What is being asked: Retype every line of the data below, starting with the first and ending with the line that contains "ATOM 1 N N .", but leave out the pictures.

- - -

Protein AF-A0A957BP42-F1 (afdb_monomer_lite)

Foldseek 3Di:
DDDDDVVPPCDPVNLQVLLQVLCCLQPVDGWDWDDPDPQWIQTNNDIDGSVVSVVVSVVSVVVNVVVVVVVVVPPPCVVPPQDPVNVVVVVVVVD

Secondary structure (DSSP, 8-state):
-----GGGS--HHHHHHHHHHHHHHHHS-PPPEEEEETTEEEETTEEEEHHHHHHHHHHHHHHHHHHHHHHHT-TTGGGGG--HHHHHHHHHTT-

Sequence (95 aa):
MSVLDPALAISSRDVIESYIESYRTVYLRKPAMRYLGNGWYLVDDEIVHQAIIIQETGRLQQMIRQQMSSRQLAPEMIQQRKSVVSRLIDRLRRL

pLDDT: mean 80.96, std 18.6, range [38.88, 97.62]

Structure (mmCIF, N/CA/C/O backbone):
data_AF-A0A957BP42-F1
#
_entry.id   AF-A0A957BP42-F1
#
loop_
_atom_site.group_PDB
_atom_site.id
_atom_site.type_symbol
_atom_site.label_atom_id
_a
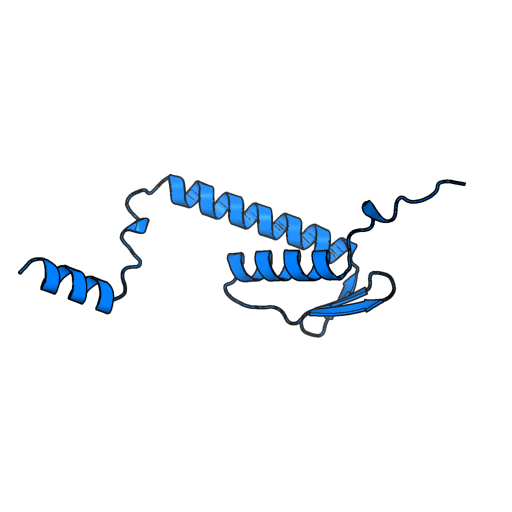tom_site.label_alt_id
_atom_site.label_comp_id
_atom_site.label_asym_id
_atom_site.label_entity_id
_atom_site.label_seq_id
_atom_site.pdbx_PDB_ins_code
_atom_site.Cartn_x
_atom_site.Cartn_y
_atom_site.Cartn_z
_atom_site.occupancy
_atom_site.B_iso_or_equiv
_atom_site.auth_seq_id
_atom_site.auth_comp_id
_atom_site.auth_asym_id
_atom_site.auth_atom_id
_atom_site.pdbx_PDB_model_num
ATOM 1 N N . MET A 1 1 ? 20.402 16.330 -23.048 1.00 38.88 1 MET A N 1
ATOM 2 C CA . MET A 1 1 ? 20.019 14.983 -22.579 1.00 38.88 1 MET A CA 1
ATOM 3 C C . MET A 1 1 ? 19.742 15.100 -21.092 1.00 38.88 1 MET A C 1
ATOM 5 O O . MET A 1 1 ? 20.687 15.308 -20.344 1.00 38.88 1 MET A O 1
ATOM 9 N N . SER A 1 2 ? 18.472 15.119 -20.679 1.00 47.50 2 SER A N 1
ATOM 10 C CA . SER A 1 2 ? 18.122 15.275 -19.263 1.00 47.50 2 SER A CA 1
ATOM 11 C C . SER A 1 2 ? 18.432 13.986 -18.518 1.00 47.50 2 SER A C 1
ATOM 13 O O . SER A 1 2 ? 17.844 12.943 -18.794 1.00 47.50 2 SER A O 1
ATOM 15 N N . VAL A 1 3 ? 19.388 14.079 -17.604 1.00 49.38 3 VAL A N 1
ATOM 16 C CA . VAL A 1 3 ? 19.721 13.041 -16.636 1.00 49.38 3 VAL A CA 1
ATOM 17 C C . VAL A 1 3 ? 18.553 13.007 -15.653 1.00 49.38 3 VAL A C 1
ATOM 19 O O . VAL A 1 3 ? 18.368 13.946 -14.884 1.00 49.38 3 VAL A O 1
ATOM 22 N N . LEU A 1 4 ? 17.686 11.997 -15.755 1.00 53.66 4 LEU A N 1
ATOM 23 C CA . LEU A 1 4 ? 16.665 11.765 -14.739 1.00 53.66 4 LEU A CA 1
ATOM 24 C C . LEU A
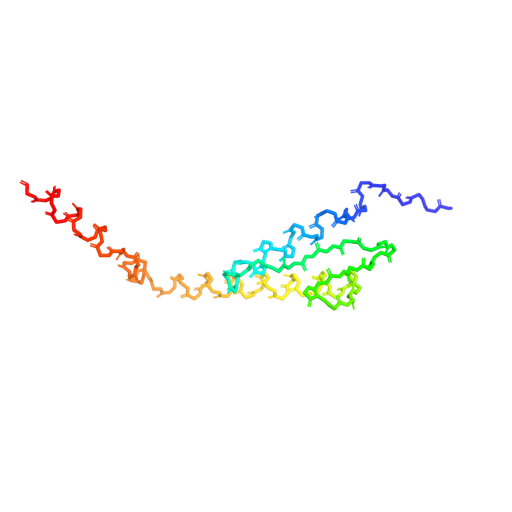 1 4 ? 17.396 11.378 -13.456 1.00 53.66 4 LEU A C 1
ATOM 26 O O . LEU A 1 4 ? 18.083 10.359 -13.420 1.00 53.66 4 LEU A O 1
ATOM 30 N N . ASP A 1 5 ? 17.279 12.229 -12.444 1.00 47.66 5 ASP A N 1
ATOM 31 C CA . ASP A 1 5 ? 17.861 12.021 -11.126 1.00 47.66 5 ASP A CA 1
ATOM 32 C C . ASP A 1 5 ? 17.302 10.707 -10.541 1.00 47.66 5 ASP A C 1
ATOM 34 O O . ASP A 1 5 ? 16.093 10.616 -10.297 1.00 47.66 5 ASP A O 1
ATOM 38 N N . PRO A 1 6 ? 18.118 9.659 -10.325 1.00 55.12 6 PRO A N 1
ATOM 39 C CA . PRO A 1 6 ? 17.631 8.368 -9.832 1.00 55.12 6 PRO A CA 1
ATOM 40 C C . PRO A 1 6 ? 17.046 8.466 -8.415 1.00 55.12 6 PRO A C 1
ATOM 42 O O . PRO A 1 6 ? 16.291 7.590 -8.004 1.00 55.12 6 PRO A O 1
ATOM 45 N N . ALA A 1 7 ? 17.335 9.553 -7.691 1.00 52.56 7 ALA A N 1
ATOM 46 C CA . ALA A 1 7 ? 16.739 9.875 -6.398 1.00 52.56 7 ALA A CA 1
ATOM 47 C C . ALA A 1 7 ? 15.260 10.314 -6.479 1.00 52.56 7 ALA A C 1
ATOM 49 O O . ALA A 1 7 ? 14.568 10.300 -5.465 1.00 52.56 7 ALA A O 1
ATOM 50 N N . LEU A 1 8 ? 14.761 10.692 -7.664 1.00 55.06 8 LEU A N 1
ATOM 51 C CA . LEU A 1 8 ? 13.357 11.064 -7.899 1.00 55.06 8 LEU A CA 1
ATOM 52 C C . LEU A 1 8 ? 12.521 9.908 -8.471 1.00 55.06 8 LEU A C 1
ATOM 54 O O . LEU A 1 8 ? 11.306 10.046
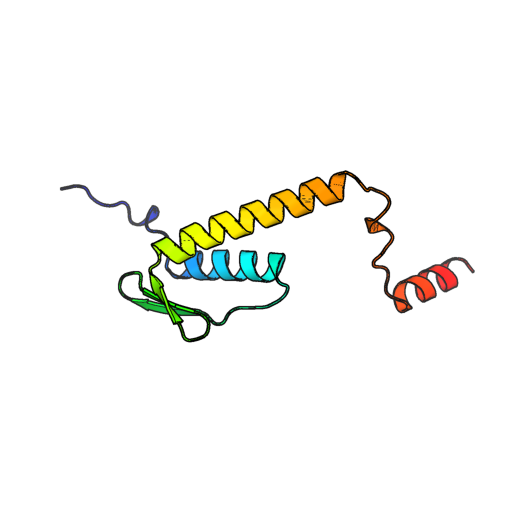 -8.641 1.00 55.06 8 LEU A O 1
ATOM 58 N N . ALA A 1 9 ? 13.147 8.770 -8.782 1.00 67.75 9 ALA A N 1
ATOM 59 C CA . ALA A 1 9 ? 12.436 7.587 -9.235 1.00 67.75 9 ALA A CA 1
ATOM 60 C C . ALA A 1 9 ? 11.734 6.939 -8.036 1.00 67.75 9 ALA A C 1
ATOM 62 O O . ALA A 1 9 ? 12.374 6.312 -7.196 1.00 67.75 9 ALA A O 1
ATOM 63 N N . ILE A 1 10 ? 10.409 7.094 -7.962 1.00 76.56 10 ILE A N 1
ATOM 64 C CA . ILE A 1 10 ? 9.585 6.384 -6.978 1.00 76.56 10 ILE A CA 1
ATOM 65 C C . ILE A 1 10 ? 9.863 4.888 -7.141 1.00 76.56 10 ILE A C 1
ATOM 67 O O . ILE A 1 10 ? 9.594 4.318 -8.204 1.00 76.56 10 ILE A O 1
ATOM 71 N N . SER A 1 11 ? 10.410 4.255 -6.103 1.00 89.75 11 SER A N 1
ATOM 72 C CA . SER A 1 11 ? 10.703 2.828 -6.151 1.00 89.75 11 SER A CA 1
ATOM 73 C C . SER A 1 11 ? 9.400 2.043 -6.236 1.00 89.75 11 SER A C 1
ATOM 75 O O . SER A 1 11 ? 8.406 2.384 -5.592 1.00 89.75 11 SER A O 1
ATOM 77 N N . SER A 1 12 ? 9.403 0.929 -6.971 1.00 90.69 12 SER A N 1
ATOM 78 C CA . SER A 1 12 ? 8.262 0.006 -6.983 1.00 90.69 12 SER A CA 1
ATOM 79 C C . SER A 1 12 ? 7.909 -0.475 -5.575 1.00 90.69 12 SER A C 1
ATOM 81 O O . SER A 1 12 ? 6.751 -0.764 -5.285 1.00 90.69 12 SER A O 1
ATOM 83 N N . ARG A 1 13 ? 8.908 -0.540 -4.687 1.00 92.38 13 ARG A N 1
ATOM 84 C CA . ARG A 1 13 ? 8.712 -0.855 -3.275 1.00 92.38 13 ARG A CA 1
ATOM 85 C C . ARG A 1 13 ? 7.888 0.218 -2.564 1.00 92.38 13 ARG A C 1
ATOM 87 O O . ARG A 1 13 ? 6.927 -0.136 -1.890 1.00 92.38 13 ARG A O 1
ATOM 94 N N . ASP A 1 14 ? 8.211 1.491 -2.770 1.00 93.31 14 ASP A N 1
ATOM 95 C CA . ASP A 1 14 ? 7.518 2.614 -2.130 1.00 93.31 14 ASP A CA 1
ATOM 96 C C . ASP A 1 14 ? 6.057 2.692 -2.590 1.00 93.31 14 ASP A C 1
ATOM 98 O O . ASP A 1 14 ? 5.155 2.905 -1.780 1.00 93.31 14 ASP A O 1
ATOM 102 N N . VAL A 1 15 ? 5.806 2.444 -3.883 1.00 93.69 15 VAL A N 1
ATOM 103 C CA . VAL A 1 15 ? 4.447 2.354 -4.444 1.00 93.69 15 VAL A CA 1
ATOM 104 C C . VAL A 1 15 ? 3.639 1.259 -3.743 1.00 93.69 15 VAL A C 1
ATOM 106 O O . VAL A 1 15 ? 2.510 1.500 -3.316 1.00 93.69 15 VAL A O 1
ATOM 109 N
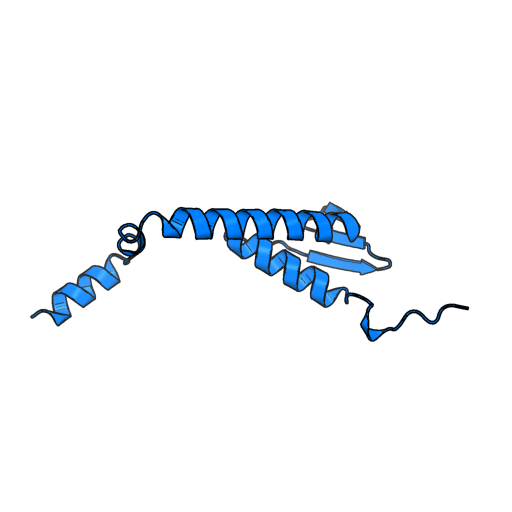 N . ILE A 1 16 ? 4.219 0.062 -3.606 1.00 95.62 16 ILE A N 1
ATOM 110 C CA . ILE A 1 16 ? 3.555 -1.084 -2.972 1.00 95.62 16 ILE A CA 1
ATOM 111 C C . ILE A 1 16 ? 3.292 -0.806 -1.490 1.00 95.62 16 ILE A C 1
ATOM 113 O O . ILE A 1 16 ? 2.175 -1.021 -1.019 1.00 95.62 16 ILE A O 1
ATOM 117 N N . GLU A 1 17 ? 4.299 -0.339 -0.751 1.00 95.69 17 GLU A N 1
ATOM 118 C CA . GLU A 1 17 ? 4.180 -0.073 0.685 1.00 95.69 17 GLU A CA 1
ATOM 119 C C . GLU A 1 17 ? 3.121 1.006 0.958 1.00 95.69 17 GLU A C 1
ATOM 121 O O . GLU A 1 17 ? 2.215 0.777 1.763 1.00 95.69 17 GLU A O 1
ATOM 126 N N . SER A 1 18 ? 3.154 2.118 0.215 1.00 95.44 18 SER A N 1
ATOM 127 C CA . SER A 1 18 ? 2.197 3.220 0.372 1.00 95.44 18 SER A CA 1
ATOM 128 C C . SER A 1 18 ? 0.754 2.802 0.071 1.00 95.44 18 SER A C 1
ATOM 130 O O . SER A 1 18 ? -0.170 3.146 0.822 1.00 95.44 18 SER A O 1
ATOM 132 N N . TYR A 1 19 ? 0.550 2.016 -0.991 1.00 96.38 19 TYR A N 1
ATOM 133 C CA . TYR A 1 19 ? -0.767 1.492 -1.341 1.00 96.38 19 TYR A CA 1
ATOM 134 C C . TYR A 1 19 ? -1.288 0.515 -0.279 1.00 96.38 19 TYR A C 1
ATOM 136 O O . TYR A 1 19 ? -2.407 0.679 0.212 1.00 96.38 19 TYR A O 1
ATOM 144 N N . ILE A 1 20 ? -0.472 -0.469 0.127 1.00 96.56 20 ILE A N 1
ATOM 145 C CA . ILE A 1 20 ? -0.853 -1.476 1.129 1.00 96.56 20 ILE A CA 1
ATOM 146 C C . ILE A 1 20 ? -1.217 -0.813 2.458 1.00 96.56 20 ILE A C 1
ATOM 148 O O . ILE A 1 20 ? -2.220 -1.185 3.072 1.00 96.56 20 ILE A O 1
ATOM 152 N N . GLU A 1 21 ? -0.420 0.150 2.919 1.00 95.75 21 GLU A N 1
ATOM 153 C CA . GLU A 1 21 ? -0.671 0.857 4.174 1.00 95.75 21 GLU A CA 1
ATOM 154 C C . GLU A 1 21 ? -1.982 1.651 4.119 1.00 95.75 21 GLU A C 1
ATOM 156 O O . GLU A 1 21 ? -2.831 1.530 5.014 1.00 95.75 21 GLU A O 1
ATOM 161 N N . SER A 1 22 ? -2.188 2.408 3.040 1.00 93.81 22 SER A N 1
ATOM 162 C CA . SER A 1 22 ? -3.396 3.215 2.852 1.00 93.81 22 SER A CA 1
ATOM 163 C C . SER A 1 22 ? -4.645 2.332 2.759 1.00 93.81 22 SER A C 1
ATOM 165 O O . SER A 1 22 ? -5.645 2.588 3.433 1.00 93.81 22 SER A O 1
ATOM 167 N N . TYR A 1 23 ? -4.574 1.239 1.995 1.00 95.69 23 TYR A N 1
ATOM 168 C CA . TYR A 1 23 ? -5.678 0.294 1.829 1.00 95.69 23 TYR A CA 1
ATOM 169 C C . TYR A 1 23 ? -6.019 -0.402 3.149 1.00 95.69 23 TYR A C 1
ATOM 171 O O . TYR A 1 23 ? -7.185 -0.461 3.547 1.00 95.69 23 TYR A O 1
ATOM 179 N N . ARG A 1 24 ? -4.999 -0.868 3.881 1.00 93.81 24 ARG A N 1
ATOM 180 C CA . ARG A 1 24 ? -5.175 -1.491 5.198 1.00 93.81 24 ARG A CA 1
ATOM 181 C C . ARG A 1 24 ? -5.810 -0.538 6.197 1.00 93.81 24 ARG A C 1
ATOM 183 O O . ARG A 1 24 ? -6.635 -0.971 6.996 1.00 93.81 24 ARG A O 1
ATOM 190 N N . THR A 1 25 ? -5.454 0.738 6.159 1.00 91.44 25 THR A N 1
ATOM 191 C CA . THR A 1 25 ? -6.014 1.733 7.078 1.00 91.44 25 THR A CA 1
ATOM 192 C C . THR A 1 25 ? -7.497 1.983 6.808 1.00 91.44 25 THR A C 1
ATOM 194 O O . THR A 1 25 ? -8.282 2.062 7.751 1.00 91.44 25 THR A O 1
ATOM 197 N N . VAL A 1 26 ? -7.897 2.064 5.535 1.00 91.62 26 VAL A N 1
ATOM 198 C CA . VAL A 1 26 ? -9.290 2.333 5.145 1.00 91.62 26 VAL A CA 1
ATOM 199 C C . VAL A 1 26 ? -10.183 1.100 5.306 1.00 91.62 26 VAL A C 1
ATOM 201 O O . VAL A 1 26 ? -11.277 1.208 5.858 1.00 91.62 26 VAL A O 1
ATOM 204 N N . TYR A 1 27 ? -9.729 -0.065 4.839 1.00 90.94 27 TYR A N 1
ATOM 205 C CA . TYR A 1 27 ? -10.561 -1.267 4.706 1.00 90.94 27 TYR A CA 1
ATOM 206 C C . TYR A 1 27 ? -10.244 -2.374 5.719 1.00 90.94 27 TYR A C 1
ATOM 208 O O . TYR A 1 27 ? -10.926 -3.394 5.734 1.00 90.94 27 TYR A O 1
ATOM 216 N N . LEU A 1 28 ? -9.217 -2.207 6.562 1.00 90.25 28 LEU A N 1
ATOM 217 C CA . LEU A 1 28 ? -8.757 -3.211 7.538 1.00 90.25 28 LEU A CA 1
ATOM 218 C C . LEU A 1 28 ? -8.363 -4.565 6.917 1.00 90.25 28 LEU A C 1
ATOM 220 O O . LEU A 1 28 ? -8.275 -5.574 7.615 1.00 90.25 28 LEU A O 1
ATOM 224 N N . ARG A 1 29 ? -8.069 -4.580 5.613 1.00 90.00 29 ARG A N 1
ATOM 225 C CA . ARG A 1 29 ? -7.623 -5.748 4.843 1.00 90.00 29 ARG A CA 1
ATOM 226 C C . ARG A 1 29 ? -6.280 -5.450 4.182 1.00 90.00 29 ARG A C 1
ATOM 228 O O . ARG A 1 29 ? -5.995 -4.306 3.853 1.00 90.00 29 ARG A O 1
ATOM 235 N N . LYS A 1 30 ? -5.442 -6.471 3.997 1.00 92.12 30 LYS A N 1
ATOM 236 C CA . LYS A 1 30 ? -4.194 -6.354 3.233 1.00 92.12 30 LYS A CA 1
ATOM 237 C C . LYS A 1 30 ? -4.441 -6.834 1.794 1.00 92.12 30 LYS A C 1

- - -

Answer box:
Protein AF-A0A957BP42-F1 (afdb_monomer_lite)

Foldseek 3Di:
DDDDDVVPPCDPVNLQVLLQVLCCLQPVDGWDWDDPDPQWIQTNNDIDGSVVSVVVSVVSVVVNVVVVVVVVVPPPCVVPPQDPVNVVVVVVVVD

Secondary structure (DSSP, 8-state):
-----GGGS--HHHHHHHHHHHHHHHHS-PPPEEEEETTEEEETTEEEEHHHHHHHHHHHHHHHHHHHHHHHT-TTGGGGG--HHHHHHHHHTT-

Sequence (95 aa):
MSVLDPALAISSRDVIESYIESYRTVYLRKPAMRYLGNGWYLVDDEIVHQAIIIQETGRLQQMIRQQMSSRQLAPEMIQQRKSVVSRLIDRLRRL

pLDDT: mean 80.96, std 18.6, range [38.88, 97.62]

Structure (mmCIF, N/CA/C/O backbone):
data_AF-A0A957BP42-F1
#
_entry.id   AF-A0A957BP42-F1
#
loop_
_atom_site.group_PDB
_atom_site.id
_atom_site.type_symbol
_atom_site.label_atom_id
_a
tom_site.label_alt_id
_atom_site.label_comp_id
_atom_site.label_asym_id
_atom_site.label_entity_id
_atom_site.label_seq_id
_atom_site.pdbx_PDB_ins_code
_atom_site.Cartn_x
_atom_site.Cartn_y
_atom_site.Cartn_z
_atom_site.occupancy
_atom_site.B_iso_or_equiv
_atom_site.auth_seq_id
_atom_site.auth_comp_id
_atom_site.auth_asym_id
_atom_site.auth_atom_id
_atom_site.pdbx_PDB_model_num
ATOM 1 N N . MET A 1 1 ? 20.402 16.330 -23.048 1.00 38.88 1 MET A N 1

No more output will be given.